You could start with the fact that your spanning tree would never converge with two root bridges.  There could presumably be two root ports on a switch with direct connections to both root bridges (WHAT?!?!).  And with no convergence to a single centralized switch, you will certainly be working with loop issues.

Actually it would still converge -- twice -- wouldn't it?  And I don't think any single switch would have two root ports with two different root bridges.  The bpdu filter would prevent each half of the vlan from even knowing that spanning tree was running in the other half.

Antonio Knox
Level 7
Level 7

Unfortunately, BBDU filter doesn't stop BPDUs. So still, your LAN wouldn't converge. Once a BPDU is received on a port running BPDU filter it participates in STP as a normal STP port would, sending and receiving BPDUs. Additionally I'm not sure you want to run portfast between trunk ports.  This is not a good design. If you want two root bridges, you will be better served running MSTP.

Sent from Cisco Technical Support iPhone App

Edit: I said that it wouldn't converge.  I was saying this hypothetically in the case that there were 2 root bridges (which there wouldn't unless you were running multiple spanning trees or PVST).  The best you can hope for in terms of attempting to achieve two root bridges in a single spanning tree would be a root primary and a root secondary.

mlund
Level 7
Level 7

Hi Mike

If You divide the campus into two domains, and only connect the two domains with a single connection. At the same time, configure bpdu-filter on the interfaces connecting these two domains. Important is that the bpdu-filter is configured in interface mode not global mode. Then You have divided into two different spanning-tree domain, and got two root-bridges.

However You can not have two connection-points with this scenario, if You do, it will end up with a loop.

So, for redundancy reasons, this is a bad idea. If You don't need redundance, You can do it.

/Mikael

Hi,

IMHO, you could bring redundancy by using EtherChannels in the connecting point (terminated on different physical switches in a stack, e.g.).

But I see a bigger problem: In most LAN topologies there would be a question where to put that two STP roots to create a really effective topology.

BR,

Milan

bmuggall
Level 1
Level 1

Hi,

    I understood this question to little extent. This is poor and invalid design. Following are the things I got in my mind when I read this question.

- When you configure BPDU filter on two sides of the same segment(ie on two bridges to break LAN into two as you told), those two ports will become designated ports for their invidual STP instances. Having two designated ports in the same segment is invalid

- When there is a topology change in one of the STP divisions, TCN BPDU from one division travels to another causing exceeding 7 hops

- When there is a broadcast or unknown-unicast, packet will be flooded from one division to another

- Finally, it wont meet the purpose what you are looking for.

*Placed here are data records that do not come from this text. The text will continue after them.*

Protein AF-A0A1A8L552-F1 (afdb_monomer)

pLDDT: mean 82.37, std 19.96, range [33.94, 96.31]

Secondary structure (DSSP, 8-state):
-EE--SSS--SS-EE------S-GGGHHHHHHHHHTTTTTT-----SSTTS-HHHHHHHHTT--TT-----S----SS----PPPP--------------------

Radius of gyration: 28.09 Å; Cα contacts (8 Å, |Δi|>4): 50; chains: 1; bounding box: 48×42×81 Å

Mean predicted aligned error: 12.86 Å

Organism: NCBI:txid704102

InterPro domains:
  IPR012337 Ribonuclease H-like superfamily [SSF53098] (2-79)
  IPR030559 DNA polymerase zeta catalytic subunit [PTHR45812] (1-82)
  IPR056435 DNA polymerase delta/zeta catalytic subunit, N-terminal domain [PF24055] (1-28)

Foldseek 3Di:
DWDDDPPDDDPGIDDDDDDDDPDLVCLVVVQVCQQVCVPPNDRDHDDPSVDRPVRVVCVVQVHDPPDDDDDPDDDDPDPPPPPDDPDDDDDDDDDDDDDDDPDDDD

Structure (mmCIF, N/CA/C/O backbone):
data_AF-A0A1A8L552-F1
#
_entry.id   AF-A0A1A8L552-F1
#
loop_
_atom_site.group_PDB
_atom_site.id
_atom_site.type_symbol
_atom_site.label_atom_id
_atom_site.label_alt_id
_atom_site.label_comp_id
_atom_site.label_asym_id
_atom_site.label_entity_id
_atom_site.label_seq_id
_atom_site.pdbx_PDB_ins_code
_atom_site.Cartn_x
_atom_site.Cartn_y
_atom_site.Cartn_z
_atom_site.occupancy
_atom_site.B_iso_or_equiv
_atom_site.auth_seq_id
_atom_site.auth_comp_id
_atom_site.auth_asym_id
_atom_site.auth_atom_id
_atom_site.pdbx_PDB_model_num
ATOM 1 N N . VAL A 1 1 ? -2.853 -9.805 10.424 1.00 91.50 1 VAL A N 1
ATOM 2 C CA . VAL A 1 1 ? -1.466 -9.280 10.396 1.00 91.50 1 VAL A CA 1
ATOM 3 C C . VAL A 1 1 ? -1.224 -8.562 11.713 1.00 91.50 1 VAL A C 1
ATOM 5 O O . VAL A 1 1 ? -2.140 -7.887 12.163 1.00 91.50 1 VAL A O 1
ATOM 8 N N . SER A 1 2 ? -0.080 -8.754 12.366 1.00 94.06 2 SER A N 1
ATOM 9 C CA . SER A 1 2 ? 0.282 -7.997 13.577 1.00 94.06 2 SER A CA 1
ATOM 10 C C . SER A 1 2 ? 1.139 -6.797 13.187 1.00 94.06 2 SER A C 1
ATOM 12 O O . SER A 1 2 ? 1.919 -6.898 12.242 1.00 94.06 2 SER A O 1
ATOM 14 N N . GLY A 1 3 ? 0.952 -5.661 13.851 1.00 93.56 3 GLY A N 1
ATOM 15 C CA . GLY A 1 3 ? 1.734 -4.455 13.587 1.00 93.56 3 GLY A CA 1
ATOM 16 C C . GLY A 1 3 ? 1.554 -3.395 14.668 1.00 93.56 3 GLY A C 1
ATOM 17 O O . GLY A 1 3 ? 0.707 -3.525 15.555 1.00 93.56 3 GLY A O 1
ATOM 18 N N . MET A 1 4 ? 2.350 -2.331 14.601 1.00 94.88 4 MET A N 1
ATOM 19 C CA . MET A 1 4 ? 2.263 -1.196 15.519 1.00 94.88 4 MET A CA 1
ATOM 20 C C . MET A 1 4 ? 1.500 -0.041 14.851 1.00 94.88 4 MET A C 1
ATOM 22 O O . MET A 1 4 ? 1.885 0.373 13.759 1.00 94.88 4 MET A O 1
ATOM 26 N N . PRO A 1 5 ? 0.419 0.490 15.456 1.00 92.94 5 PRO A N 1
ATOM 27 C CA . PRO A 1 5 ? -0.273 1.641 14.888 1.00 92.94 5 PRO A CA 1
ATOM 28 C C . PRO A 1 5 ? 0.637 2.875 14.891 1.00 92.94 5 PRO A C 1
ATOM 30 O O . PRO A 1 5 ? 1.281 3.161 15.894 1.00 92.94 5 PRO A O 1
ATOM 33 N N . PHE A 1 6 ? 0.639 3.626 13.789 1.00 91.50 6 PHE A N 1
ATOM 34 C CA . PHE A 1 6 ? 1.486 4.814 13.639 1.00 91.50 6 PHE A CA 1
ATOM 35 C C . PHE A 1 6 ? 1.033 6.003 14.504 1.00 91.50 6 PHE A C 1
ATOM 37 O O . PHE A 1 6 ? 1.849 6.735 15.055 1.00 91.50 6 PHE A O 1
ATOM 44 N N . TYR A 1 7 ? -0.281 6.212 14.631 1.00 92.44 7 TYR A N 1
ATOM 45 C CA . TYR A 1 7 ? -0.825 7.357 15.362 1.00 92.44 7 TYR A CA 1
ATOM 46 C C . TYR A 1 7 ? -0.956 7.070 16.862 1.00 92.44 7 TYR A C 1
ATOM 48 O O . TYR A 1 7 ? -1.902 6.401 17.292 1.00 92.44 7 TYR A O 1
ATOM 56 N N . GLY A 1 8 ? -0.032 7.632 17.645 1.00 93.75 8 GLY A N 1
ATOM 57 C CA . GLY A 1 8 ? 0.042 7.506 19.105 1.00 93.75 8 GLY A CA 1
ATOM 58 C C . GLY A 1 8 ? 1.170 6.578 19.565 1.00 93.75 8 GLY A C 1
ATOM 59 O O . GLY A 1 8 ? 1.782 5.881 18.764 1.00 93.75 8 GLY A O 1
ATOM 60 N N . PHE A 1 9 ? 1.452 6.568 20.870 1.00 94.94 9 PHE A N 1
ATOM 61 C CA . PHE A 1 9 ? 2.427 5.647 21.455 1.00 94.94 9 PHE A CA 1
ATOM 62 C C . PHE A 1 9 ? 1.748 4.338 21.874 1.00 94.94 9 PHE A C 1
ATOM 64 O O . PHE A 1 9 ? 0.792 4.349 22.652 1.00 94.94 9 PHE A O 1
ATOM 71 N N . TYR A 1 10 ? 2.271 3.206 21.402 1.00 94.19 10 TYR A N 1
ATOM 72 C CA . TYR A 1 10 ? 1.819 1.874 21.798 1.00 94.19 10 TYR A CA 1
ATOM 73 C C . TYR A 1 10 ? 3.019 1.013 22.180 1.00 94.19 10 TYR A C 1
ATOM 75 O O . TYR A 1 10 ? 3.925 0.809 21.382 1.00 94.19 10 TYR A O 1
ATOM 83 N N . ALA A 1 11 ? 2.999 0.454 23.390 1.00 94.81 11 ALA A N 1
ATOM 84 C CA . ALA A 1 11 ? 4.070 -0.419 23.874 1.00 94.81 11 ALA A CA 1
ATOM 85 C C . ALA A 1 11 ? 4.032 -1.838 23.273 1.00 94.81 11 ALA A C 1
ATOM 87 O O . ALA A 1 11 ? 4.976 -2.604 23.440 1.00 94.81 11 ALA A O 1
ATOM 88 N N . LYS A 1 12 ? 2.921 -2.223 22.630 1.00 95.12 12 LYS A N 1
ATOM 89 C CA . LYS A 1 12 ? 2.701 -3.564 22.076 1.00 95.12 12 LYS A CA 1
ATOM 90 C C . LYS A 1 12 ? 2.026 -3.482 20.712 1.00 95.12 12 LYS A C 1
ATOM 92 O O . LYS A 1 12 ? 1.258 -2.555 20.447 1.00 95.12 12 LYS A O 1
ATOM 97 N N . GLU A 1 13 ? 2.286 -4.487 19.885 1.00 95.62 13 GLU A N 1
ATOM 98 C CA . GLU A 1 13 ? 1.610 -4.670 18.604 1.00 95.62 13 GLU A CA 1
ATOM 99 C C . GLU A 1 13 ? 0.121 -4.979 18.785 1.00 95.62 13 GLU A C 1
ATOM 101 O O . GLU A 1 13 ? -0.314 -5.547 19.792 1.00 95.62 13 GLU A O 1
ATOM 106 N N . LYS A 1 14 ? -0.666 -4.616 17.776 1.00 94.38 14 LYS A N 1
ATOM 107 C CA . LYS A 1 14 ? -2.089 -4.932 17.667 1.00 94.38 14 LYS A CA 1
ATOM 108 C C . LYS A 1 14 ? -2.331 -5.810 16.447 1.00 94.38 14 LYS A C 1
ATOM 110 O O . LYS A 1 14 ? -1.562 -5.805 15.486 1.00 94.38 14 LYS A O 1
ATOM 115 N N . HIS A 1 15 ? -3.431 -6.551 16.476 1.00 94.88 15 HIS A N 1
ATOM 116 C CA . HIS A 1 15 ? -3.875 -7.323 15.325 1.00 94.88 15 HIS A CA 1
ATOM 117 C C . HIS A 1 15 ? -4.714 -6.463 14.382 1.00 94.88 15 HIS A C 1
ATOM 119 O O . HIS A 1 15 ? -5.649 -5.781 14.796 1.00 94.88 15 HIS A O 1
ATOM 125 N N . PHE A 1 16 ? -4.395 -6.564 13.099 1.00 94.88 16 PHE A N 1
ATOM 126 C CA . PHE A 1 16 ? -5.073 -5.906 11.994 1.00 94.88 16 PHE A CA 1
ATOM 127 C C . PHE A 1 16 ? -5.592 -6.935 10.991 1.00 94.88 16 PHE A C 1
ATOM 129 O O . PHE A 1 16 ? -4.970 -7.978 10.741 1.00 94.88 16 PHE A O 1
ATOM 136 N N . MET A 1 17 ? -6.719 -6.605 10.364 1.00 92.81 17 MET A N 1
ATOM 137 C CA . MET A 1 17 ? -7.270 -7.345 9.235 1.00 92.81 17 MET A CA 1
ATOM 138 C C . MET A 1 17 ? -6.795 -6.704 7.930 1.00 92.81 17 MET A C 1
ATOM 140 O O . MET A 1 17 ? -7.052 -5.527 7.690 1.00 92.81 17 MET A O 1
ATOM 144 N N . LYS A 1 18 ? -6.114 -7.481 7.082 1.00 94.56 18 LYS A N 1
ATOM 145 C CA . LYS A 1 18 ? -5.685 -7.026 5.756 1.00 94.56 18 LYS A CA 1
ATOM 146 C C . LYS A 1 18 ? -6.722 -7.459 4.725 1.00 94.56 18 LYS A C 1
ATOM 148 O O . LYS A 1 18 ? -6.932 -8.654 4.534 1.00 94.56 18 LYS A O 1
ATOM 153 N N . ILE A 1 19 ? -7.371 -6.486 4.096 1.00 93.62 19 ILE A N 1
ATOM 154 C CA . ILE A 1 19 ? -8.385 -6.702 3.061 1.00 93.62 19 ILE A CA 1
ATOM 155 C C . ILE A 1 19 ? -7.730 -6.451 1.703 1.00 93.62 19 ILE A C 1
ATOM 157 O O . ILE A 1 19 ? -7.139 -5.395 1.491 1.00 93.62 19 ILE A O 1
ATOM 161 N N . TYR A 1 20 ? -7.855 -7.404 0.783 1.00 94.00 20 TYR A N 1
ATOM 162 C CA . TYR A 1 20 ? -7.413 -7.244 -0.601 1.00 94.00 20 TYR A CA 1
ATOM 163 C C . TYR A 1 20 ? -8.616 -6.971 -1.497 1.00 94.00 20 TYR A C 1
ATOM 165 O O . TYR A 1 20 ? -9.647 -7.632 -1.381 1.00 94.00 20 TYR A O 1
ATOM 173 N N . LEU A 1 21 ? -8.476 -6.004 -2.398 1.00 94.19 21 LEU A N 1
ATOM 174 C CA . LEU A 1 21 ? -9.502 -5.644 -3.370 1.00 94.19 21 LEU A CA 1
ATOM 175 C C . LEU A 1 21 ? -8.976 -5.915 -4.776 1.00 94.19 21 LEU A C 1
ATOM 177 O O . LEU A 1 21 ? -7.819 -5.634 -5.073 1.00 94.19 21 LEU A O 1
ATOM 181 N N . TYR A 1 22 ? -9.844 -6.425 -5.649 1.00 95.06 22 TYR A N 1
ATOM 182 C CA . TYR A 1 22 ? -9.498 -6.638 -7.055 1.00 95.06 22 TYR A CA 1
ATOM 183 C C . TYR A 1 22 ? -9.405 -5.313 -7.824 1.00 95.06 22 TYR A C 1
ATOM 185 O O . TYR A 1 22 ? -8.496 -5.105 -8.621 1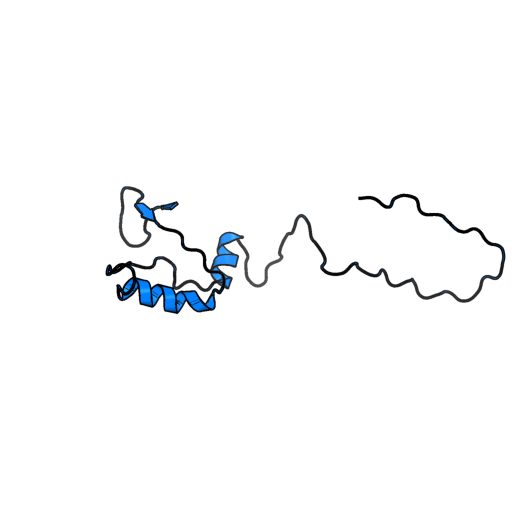.00 95.06 22 TYR A O 1
ATOM 193 N N . ASN A 1 23 ? -10.345 -4.399 -7.567 1.00 95.12 23 ASN A N 1
ATOM 194 C CA . ASN A 1 23 ? -10.389 -3.086 -8.198 1.00 95.12 23 ASN A CA 1
ATOM 195 C C . ASN A 1 23 ? -9.970 -1.987 -7.197 1.00 95.12 23 ASN A C 1
ATOM 197 O O . ASN A 1 23 ? -10.716 -1.730 -6.246 1.00 95.12 23 ASN A O 1
ATOM 201 N N . PRO A 1 24 ? -8.843 -1.279 -7.415 1.00 93.81 24 PRO A N 1
ATOM 202 C CA . PRO A 1 24 ? -8.371 -0.235 -6.502 1.00 93.81 24 PRO A CA 1
ATOM 203 C C . PRO A 1 24 ? -9.293 0.992 -6.443 1.00 93.81 24 PRO A C 1
ATOM 205 O O . PRO A 1 24 ? -9.282 1.722 -5.454 1.00 93.81 24 PRO A O 1
ATOM 208 N N . 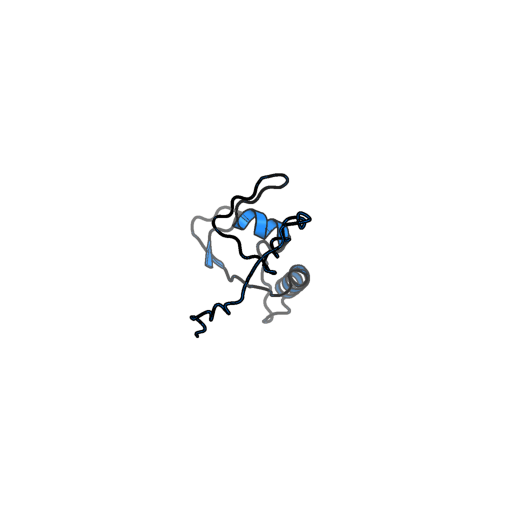GLN A 1 25 ? -10.149 1.211 -7.447 1.00 93.19 25 GLN A N 1
ATOM 209 C CA . GLN A 1 25 ? -11.117 2.318 -7.431 1.00 93.19 25 GLN A CA 1
ATOM 210 C C . GLN A 1 25 ? -12.184 2.153 -6.338 1.00 93.19 25 GLN A C 1
ATOM 212 O O . GLN A 1 25 ? -12.846 3.116 -5.955 1.00 93.19 25 GLN A O 1
ATOM 217 N N . MET A 1 26 ? -12.347 0.939 -5.806 1.00 95.00 26 MET A N 1
ATOM 218 C CA . MET A 1 26 ? -13.320 0.653 -4.755 1.00 95.00 26 MET A CA 1
ATOM 219 C C . MET A 1 26 ? -12.836 1.040 -3.353 1.00 95.00 26 MET A C 1
ATOM 221 O O . MET A 1 26 ? -13.667 1.095 -2.449 1.00 95.00 26 MET A O 1
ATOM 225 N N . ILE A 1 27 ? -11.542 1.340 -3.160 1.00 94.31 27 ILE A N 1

Still L3 is needed for communication between those two divisions which is the original point described cisco.

Reg,

Balu

Thank you for all the replies.  I do agree that this would be a horrible design destined for failure.  But, I do think it's an interesting idea to try in a lab -- as long as you can guarantee that no BPDU's will flow between the two STP "domains" at the point of the split, then I'm not sure why it wouldn't work at least in theory.  And your point is well taken that there could be no redundant links at the point of the split, execpt for etherchannel as was mentioned.  That, in itself, I think is the deal breaker.